La presidenta de México, Claudia Sheinbaum Pardo, aseguró este viernes que su gobierno mantiene una relación de coordinación y colaboración con Estados Unidos, a pesar de las diferencias surgidas por recientes tensiones internacionales, como la detención del presidente venezolano Nicolás Maduro.

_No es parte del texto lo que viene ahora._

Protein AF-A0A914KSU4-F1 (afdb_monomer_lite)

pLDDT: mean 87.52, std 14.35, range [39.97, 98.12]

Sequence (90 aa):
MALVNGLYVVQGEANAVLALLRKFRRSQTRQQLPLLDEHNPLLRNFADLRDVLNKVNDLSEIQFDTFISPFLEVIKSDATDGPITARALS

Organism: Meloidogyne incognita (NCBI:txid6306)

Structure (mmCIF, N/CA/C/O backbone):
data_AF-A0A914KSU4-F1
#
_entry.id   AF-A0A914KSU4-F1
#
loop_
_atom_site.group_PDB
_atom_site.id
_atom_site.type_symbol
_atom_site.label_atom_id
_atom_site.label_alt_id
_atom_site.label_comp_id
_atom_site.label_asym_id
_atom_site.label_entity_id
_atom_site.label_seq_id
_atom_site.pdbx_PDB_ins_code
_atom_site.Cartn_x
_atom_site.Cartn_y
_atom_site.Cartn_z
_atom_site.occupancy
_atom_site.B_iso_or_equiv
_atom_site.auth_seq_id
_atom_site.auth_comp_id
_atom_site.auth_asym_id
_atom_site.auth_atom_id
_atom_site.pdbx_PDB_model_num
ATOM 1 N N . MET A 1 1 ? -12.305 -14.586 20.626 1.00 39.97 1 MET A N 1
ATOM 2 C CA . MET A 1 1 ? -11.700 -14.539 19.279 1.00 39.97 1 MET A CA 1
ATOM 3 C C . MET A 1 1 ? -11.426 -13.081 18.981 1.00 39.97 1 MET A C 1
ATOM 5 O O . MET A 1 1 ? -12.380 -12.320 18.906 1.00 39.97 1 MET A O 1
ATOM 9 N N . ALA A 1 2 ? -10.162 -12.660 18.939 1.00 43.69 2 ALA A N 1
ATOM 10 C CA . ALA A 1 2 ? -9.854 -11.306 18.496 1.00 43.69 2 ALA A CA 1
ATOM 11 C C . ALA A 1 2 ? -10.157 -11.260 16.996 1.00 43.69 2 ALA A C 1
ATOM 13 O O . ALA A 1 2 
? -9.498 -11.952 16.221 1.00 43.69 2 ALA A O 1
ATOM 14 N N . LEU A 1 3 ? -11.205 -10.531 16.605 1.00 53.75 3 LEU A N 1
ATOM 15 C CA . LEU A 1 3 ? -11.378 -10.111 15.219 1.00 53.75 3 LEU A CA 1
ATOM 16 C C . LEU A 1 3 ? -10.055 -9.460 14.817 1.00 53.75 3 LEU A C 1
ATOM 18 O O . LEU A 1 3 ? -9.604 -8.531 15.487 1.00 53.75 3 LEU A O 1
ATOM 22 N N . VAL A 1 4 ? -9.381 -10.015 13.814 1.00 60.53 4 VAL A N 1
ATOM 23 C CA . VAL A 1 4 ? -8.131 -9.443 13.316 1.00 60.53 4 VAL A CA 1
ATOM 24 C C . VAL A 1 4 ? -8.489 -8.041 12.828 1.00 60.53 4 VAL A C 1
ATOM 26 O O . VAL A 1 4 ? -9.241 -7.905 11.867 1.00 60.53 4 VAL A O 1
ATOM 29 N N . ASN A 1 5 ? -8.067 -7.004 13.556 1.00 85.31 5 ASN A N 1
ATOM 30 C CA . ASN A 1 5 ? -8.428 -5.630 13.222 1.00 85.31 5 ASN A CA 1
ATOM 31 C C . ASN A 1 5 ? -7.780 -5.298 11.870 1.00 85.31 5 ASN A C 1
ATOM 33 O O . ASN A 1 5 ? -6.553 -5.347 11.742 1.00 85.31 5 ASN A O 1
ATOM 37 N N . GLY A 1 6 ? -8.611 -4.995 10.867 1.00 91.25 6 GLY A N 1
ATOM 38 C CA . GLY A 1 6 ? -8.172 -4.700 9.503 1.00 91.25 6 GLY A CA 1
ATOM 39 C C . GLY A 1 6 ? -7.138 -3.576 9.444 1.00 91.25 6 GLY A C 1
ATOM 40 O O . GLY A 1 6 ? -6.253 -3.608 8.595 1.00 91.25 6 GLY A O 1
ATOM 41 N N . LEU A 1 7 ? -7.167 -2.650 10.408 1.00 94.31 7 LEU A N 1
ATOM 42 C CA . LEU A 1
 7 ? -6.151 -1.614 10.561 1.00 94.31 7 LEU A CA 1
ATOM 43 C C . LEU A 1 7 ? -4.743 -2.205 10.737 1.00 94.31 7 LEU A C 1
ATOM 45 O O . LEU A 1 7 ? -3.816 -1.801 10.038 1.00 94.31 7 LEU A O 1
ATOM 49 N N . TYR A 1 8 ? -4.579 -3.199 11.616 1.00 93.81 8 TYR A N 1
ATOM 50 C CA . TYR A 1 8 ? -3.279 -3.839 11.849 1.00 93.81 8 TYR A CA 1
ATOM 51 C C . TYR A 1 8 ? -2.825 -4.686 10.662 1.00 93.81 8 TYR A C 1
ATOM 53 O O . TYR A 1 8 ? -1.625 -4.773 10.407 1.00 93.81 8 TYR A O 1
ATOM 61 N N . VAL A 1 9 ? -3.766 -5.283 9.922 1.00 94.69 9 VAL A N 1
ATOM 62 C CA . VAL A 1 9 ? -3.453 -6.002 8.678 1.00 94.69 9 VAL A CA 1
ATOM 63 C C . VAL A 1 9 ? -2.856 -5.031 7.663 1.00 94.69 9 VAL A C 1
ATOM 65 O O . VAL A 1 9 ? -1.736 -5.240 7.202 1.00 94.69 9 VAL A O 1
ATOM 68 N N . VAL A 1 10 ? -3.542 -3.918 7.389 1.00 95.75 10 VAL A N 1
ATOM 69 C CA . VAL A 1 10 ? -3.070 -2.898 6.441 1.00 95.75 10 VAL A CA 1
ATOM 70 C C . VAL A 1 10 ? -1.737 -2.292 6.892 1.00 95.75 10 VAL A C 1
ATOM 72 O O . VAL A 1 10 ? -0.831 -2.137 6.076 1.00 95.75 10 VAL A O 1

En su mensaje, la mandataria subrayó que la cooperación bilateral continúa activa, pero que debe estar guiada por los principios históricos de soberanía y no intervención.

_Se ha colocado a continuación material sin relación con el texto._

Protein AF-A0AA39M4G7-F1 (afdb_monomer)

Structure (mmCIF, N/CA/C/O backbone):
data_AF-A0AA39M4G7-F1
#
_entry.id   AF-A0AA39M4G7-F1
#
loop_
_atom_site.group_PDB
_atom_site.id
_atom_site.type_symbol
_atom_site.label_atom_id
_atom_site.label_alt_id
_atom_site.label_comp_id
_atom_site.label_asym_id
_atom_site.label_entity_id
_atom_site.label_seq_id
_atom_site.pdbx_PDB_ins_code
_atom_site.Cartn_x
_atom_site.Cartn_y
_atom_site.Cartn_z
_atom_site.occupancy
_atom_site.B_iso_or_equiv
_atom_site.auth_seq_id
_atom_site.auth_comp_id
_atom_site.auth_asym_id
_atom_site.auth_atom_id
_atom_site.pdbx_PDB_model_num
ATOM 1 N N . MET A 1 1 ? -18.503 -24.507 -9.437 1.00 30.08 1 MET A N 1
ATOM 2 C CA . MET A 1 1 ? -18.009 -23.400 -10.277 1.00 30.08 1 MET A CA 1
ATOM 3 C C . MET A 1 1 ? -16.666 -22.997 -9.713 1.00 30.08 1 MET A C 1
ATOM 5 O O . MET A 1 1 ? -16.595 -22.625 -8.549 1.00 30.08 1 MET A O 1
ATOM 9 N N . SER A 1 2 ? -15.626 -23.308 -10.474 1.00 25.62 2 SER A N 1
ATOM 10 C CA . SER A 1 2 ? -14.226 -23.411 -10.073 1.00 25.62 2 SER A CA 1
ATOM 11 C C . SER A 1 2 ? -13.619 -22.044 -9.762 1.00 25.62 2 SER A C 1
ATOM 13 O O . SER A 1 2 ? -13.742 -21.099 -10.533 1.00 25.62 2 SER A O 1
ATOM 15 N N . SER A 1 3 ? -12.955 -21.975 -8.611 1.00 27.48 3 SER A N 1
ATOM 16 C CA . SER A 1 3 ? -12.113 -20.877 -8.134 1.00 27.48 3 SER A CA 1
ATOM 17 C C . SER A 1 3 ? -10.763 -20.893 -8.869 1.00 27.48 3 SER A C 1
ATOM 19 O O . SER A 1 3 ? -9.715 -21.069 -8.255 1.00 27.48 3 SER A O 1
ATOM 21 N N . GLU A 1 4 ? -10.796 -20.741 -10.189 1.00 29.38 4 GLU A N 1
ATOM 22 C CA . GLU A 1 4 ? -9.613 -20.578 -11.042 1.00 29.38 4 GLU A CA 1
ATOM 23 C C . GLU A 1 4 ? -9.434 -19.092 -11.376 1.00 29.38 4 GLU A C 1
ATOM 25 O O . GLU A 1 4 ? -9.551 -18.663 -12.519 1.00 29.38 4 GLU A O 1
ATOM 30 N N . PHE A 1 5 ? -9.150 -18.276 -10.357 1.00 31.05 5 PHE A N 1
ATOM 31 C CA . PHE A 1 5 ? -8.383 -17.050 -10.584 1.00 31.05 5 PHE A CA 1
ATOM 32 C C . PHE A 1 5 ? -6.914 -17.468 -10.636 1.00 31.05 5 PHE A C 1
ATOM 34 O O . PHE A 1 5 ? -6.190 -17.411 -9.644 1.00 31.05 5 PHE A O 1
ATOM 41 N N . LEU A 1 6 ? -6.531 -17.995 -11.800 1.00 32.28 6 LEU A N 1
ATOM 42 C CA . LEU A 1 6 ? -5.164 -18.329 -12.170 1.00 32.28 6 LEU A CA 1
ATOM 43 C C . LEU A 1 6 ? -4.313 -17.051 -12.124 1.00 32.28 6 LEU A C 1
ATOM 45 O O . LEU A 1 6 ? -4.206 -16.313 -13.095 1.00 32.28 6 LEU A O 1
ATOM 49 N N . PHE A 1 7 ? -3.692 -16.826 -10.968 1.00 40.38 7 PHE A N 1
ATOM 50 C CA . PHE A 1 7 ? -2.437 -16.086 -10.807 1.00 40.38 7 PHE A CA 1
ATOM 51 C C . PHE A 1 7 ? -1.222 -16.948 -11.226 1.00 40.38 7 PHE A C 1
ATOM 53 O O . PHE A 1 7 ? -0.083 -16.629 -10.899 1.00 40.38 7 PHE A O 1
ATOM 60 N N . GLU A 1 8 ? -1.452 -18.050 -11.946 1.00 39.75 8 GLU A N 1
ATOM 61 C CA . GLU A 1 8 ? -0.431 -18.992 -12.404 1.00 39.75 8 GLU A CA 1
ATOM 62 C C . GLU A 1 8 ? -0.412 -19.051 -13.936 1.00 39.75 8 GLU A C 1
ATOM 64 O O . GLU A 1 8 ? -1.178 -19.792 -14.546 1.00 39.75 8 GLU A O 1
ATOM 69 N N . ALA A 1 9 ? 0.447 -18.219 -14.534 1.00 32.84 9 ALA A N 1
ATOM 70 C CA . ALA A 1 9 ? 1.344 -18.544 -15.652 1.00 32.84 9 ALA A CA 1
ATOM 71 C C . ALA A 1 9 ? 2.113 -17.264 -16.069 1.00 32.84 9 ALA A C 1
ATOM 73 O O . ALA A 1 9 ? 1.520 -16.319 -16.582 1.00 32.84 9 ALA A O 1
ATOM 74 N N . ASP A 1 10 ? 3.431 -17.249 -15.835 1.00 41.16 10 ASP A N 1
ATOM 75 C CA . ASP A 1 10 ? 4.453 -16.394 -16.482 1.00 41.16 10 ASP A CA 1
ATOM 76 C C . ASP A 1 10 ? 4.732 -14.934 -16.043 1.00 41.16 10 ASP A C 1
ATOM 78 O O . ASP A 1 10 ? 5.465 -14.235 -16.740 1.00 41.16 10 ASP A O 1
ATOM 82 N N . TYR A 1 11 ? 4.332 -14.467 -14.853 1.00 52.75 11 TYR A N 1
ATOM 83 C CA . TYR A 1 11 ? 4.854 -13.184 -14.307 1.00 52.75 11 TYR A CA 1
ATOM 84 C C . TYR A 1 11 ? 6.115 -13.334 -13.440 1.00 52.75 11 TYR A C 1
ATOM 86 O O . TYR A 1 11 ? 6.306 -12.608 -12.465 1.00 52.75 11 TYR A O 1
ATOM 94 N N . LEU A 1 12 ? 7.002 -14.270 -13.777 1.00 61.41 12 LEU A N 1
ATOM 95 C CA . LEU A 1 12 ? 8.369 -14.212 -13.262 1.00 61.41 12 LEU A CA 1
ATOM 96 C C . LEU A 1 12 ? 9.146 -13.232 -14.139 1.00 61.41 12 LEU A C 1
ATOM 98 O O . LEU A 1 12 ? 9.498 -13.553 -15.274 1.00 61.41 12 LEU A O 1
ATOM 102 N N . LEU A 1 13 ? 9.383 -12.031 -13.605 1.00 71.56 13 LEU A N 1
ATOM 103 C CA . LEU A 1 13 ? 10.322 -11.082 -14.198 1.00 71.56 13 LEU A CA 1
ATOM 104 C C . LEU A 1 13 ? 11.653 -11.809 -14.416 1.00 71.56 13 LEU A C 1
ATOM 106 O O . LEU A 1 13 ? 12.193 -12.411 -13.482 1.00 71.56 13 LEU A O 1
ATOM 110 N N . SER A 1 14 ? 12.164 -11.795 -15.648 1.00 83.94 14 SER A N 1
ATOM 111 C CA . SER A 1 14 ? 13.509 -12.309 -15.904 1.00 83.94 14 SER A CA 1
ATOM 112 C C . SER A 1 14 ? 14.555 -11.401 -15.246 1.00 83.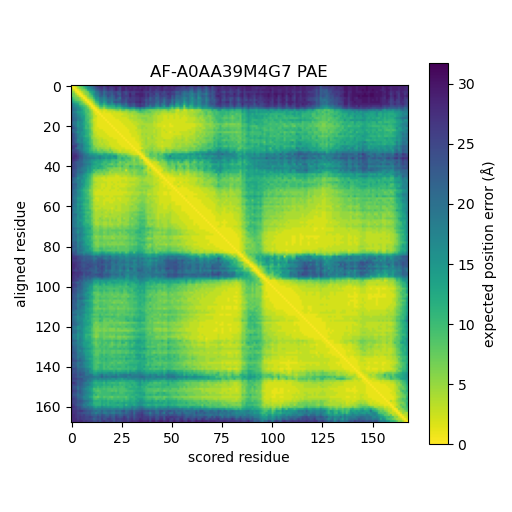94 14 SER A C 1
ATOM 114 O O . SER A 1 14 ? 14.253 -10.278 -14.842 1.00 83.94 14 SER A O 1
ATOM 116 N N . ALA A 1 15 ? 15.806 -11.863 -15.163 1.00 84.44 15 ALA A N 1
ATOM 117 C CA . ALA A 1 15 ? 16.910 -11.012 -14.716 1.00 84.44 15 ALA A CA 1
ATOM 118 C C . ALA A 1 15 ? 17.012 -9.724 -15.560 1.00 84.44 15 ALA A C 1
ATOM 120 O O . ALA A 1 15 ? 17.181 -8.644 -15.005 1.00 84.44 15 ALA A O 1
ATOM 121 N N . ASP A 1 16 ? 16.804 -9.835 -16.874 1.00 82.19 16 ASP A N 1
ATOM 122 C CA . ASP A 1 16 ? 16.812 -8.692 -17.794 1.00 82.19 16 ASP A CA 1
ATOM 123 C C . ASP A 1 16 ? 15.625 -7.742 -17.552 1.00 82.19 16 ASP A C 1
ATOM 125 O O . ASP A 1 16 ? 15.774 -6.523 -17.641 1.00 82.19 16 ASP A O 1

“Por ahora no tenemos pensado una llamada, hay coordinación, hay colaboración con el gobierno de Estados Unidos, como lo hemos dicho, siempre hay coordinación. (…) Más allá de las diferencias, es importante que la posición sea firme, clara, siempre con el respeto a nuestra soberanía y de todo y de todos los pueblos y naciones; y al mismo tiempo cooperar, colaborar con base en nuestros principios”, expresó la jefa del Ejecutivo durante su conferencia matutina.

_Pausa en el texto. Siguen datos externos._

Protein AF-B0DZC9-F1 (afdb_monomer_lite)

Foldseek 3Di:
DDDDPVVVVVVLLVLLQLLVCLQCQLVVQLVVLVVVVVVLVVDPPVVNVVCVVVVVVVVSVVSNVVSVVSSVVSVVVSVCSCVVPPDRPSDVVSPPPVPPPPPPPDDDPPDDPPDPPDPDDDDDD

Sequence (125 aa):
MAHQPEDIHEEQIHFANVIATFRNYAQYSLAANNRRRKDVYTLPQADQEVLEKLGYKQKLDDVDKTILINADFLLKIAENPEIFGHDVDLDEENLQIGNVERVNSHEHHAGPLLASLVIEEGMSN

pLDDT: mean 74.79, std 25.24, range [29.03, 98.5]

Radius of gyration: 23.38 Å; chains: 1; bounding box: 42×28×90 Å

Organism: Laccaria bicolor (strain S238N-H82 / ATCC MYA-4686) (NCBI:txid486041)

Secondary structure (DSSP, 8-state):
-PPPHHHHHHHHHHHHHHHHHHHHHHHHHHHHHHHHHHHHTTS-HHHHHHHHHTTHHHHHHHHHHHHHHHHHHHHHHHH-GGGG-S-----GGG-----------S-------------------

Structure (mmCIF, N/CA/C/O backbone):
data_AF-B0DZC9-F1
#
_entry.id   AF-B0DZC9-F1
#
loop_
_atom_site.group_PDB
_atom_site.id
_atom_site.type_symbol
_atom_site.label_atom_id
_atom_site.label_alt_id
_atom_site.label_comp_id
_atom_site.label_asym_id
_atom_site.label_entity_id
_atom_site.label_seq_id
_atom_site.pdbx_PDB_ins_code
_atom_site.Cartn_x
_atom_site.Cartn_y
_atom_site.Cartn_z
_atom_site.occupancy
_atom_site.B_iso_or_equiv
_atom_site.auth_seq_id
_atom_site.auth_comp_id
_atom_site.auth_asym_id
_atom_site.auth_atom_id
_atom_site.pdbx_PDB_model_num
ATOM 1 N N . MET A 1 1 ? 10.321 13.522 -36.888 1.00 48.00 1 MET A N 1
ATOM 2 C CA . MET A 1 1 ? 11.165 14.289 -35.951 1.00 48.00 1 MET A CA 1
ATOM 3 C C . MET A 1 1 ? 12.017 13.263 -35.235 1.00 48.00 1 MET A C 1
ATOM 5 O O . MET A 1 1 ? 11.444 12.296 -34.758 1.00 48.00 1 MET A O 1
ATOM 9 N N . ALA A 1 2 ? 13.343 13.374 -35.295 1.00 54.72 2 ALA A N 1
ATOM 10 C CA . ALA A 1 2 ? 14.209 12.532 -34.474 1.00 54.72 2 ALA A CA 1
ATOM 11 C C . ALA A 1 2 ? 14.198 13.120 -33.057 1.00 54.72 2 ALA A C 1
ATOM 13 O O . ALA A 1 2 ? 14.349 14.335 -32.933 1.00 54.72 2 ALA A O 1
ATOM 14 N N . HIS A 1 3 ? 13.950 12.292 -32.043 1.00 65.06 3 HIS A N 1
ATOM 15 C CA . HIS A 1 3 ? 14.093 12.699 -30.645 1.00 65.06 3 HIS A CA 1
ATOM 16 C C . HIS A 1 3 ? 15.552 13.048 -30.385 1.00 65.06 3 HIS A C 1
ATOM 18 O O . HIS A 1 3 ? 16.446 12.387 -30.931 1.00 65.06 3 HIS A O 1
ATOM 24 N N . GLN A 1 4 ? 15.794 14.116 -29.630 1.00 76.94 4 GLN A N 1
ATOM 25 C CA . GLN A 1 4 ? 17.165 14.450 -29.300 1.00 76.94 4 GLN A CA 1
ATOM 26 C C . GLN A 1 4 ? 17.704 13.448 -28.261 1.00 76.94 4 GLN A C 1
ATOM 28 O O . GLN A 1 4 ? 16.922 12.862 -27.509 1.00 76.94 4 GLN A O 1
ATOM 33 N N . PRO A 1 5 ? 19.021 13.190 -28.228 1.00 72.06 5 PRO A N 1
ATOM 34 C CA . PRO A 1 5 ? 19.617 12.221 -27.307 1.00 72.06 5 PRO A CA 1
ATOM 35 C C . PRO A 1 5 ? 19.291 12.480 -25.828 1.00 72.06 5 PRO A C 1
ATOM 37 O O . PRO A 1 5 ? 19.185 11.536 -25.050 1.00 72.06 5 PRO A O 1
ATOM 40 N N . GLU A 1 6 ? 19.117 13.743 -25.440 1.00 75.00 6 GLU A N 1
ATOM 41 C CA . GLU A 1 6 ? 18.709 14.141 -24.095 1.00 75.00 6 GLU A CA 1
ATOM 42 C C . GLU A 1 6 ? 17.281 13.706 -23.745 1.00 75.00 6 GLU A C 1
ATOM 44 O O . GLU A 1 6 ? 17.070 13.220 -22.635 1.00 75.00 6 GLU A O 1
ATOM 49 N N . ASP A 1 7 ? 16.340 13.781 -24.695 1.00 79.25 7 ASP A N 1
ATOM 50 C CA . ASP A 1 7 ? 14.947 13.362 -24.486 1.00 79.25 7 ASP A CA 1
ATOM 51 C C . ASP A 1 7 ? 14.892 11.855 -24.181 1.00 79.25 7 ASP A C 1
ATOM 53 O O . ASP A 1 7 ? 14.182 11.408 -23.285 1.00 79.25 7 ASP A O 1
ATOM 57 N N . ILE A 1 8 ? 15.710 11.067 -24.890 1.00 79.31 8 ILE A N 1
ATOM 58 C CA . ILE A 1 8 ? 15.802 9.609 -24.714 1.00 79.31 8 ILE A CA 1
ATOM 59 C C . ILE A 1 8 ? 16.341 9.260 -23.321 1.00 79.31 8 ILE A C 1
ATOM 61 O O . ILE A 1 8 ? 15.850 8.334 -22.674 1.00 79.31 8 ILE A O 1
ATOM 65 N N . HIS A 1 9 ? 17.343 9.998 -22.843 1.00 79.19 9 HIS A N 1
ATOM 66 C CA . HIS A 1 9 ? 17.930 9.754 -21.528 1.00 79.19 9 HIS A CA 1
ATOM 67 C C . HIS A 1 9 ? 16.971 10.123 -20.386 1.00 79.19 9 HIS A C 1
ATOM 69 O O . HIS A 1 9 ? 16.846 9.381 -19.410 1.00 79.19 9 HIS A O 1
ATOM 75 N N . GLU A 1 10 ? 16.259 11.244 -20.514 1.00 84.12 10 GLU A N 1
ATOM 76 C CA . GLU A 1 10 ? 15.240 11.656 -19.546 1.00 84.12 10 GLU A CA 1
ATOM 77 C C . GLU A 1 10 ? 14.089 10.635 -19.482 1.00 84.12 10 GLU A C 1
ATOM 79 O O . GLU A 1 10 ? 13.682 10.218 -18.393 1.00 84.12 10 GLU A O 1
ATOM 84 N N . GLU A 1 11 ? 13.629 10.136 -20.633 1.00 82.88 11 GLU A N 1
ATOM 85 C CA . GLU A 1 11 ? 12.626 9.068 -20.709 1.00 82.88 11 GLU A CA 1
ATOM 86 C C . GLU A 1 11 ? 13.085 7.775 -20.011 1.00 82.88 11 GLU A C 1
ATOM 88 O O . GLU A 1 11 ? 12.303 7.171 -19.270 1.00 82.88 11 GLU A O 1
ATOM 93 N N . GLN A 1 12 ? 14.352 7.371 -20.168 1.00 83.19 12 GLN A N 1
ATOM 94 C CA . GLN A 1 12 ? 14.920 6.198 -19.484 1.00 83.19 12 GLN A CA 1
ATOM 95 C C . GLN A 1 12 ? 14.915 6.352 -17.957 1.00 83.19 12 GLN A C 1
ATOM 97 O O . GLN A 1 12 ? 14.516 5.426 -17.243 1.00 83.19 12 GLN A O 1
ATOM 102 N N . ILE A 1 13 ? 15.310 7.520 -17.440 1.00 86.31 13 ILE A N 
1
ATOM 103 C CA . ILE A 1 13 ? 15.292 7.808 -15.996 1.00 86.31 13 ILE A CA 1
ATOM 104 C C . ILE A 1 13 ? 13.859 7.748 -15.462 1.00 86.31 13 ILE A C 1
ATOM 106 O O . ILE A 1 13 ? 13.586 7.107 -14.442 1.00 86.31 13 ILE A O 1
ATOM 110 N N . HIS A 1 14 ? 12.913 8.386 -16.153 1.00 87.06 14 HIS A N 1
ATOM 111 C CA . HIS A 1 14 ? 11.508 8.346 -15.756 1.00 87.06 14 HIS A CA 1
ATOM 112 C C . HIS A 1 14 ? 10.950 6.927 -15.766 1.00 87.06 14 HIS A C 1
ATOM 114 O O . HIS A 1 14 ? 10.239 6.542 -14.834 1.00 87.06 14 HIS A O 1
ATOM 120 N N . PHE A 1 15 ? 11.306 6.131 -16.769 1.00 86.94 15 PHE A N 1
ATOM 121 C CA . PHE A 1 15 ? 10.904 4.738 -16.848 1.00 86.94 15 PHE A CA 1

La declaración ocurre un día después de que Sheinbaum fijara una postura categórica contra cualquier forma de intervención extranjera en el caso de Venezuela, tras la captura de Nicolás Maduro en circunstancias aún poco esclarecidas. México, enfatizó, se rige por una política exterior basada en el respeto mutuo, la autodeterminación de los pueblos y la solución pacífica de los conflictos.
En ese contexto, Sheinbaum dejó claro que si bien existe entendimiento institucional con Washington, eso no significa sumisión diplomática. “Es indispensable dejar clara nuestra posición ante este tipo de conflictos internacionales”, dijo, dejando entrever que la relación con Estados Unidos debe mantenerse en un marco de respeto mutuo, sin renunciar a la independencia política y a los principios constitucionales de México.
La presidenta también destacó que el trabajo conjunto con el gobierno estadounidense continúa en diversos frentes —incluidos seguridad, migración y comercio—, pero subrayó que esa cooperación debe sostenerse en una lógica de igualdad y no de subordinación.
La postura adoptada por Sheinbaum busca equilibrar la relación estratégica con Estados Unidos sin comprometer el papel de México como actor con voz propia en los asuntos regionales. En un momento de alta polarización geopolítica, su mensaje proyecta una defensa del multilateralismo y del principio de respeto entre Estados soberanos.